# CodeGuru Technical FAQs > CodeGuru Individual FAQs >  C++ String: How to use 'CString' in non-MFC applications?

## Gabriel Fleseriu

*Users of Visual Studio 2003 and newer may directly go to the next post#2 and skip this one.

- - -

Q:* How to use 'CString' in non-MFC applications?

*A:* In most cases, you don't need to do that.
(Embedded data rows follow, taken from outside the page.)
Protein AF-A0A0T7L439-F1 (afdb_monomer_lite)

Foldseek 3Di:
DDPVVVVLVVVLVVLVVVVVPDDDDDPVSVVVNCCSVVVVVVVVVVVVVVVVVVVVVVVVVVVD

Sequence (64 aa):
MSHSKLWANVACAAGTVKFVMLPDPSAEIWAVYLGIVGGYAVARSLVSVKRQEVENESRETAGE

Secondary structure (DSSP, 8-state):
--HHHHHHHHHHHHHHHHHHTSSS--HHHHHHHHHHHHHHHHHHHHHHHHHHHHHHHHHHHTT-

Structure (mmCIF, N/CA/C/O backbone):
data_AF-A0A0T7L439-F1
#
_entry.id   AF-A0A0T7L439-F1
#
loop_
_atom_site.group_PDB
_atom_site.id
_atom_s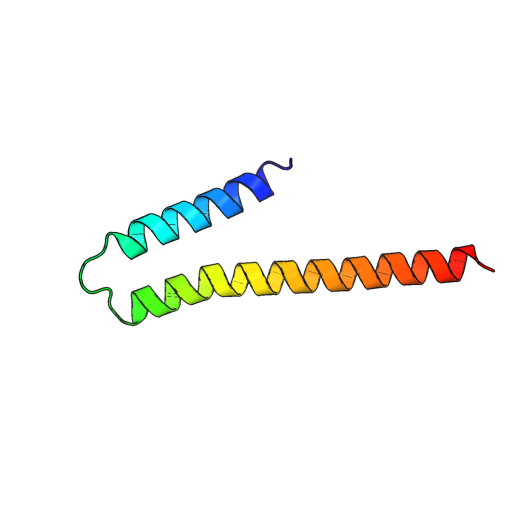ite.type_symbol
_atom_site.label_atom_id
_atom_site.label_alt_id
_atom_site.label_comp_id
_atom_site.label_asym_id
_atom_site.label_entity_id
_atom_site.label_seq_id
_atom_site.pdbx_PDB_ins_code
_atom_site.Cartn_x
_atom_site.Cartn_y
_atom_site.Cartn_z
_atom_site.occupancy
_atom_site.B_iso_or_equiv
_atom_site.auth_seq_id
_atom_site.auth_comp_id
_atom_site.auth_asym_id
_atom_site.auth_atom_id
_atom_site.pdbx_PDB_model_num
ATOM 1 N N . MET A 1 1 ? -21.737 0.979 -0.911 1.00 50.97 1 MET A N 1
ATOM 2 C CA . MET A 1 1 ? -20.260 1.029 -0.815 1.00 50.97 1 MET A CA 1
ATOM 3 C C . MET A 1 1 ? -19.846 2.482 -0.634 1.00 50.97 1 MET A C 1
ATOM 5 O O . MET A 1 1 ? -20.182 3.292 -1.482 1.00 50.97 1 MET A O 1
ATOM 9 N N . SER A 1 2 ? -19.218 2.844 0.489 1.00 65.81 2 SER A N 1
ATOM 10 C CA . SER A 1 2 ? -18.768 4.227 0.733 1.00 65.81 2 SER A CA 1
ATOM 11 C C . SER A 1 2 ? -17.646 4.591 -0.246 1.00 65.81 2 SER A C 1
ATOM 13 O O . SER A 1 2 ? -16.695 3.818 -0.385 1.00 65.81 2 SER A O 1
ATOM 15 N N . HIS A 1 3 ? -17.741 5.752 -0.905 1.00 62.00 3 HIS A N 1
ATOM 16 C CA . HIS A 1 3 ? -16.737 6.244 -1.855 1.00 62.00 3 HIS A CA 1
ATOM 17 C C . HIS A 1 3 ? -15.313 6.181 -1.282 1.00 62.00 3 HIS A C 1
ATOM 19 O O . HIS A 1 3 ? -14.401 5.724 -1.963 1.00 62.00 3 HIS A O 1
ATOM 25 N N . SER A 1 4 ? -15.123 6.516 -0.005 1.00 69.69 4 SER A N 1
ATOM 26 C CA . SER A 1 4 ? -13.810 6.481 0.652 1.00 69.69 4 SER A CA 1
ATOM 27 C C . SER A 1 4 ? -13.193 5.078 0.701 1.00 69.69 4 SER A C 1
ATOM 29 O O . SER A 1 4 ? -11.985 4.928 0.538 1.00 69.69 4 SER A O 1
ATOM 31 N N . LYS A 1 5 ? -14.008 4.024 0.871 1.00 64.56 5 LYS A N 1
ATOM 32 C CA . LYS A 1 5 ? -13.521 2.633 0.828 1.00 64.56 5 LYS A CA 1
ATOM 33 C C . LYS A 1 5 ? -13.142 2.208 -0.591 1.00 64.56 5 LYS A C 1
ATOM 35 O O . LYS A 1 5 ? -12.192 1.447 -0.748 1.00 64.56 5 LYS A O 1
ATOM 40 N N . LEU A 1 6 ? -13.865 2.681 -1.608 1.00 72.31 6 LEU A N 1
ATOM 41 C CA . LEU A 1 6 ? -13.547 2.397 -3.008 1.00 72.31 6 LEU A CA 1
ATOM 42 C C . LEU A 1 6 ? -12.206 3.041 -3.390 1.00 72.31 6 LEU A C 1
ATOM 44 O O . LEU A 1 6 ? -11.301 2.348 -3.843 1.00 72.31 6 LEU A O 1
ATOM 48 N N . TRP A 1 7 ? -12.048 4.337 -3.112 1.00 75.75 7 TRP A N 1
ATOM 49 C CA . TRP A 1 7 ? -10.837 5.094 -3.436 1.00 75.75 7 TRP A CA 1
ATOM 50 C C . TRP A 1 7 ? -9.589 4.587 -2.707 1.00 75.75 7 TRP A C 1
ATOM 52 O O . TRP A 1 7 ? -8.520 4.556 -3.309 1.00 75.75 7 TRP A O 1
ATOM 62 N N . ALA A 1 8 ? -9.715 4.107 -1.465 1.00 73.00 8 ALA A N 1
ATOM 63 C CA . ALA A 1 8 ? -8.596 3.488 -0.749 1.00 73.00 8 ALA A CA 1
ATOM 64 C C . ALA A 1 8 ? -8.080 2.216 -1.449 1.00 73.00 8 ALA A C 1
ATOM 66 O O . ALA A 1 8 ? -6.873 2.030 -1.589 1.00 73.00 8 ALA A O 1
ATOM 67 N N . ASN A 1 9 ? -8.986 1.361 -1.937 1.00 77.12 9 ASN A N 1
ATOM 68 C CA . ASN A 1 9 ? -8.597 0.167 -2.692 1.00 77.12 9 ASN A CA 1
ATOM 69 C C . ASN A 1 9 ? -8.015 0.531 -4.063 1.00 77.12 9 ASN A C 1
ATOM 71 O O . ASN A 1 9 ? -7.033 -0.072 -4.482 1.00 77.12 9 ASN A O 1
ATOM 75 N N . VAL A 1 10 ? -8.584 1.536 -4.738 1.00 80.12 10 VAL A N 1
ATOM 76 C CA . VAL A 1 10 ? -8.085 2.036 -6.030 1.00 80.12 10 VAL A CA 1
ATOM 77 C C . VAL A 1 10 ? -6.674 2.610 -5.894 1.00 80.12 10 VAL A C 1
ATOM 79 O O . VAL A 1 10 ? -5.817 2.294 -6.712 1.00 80.12 10 VAL A O 1
ATOM 82 N N . ALA A 1 11 ? -6.399 3.399 -4.852 1.00 76.00 11 ALA A N 1
ATOM 83 C CA . ALA A 1 11 ? -5.067 3.941 -4.586 1.00 76.00 11 ALA A CA 1
ATOM 84 C C . ALA A 1 11 ? -4.045 2.831 -4.296 1.00 76.00 11 ALA A C 1
ATOM 86 O O . ALA A 1 11 ? -2.937 2.860 -4.828 1.00 76.00 11 ALA A O 1
ATOM 87 N N . CYS A 1 12 ? -4.442 1.824 -3.511 1.00 75.38 12 CYS A N 1
ATOM 88 C CA . CYS A 1 12 ? -3.611 0.655 -3.231 1.00 75.38 12 CYS A CA 1
ATOM 89 C C . CYS A 1 12 ? -3.299 -0.123 -4.521 1.00 75.38 12 CYS A C 1
ATOM 91 O O . CYS A 1 12 ? -2.136 -0.360 -4.831 1.00 75.38 12 CYS A O 1
ATOM 93 N N . ALA A 1 13 ? -4.320 -0.412 -5.337 1.00 78.94 13 ALA A N 1
ATOM 94 C CA . ALA A 1 13 ? -4.164 -1.106 -6.614 1.00 78.94 13 ALA A CA 1
ATOM 95 C C . ALA A 1 13 ? -3.293 -0.321 -7.610 1.00 78.94 13 ALA A C 1
ATOM 97 O O . ALA A 1 13 ? -2.407 -0.896 -8.238 1.00 78.94 13 ALA A O 1
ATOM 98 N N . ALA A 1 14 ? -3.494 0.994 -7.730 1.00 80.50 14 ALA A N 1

In order to use 'CString' you have to statically or dynamically link your application to the _entire_ MFC. This would not only increase the size of your executable file, the number of its dependencies, but also makes your program non-portable (especially if it is a Console application).

The recommended solution is to use the Standard C++ Class 'std::string'. It is as powerful as 'CString', is portable, using it does not imply adding a huge amount of things you don't need to your project and last, but not least, it is _part of the programming language_.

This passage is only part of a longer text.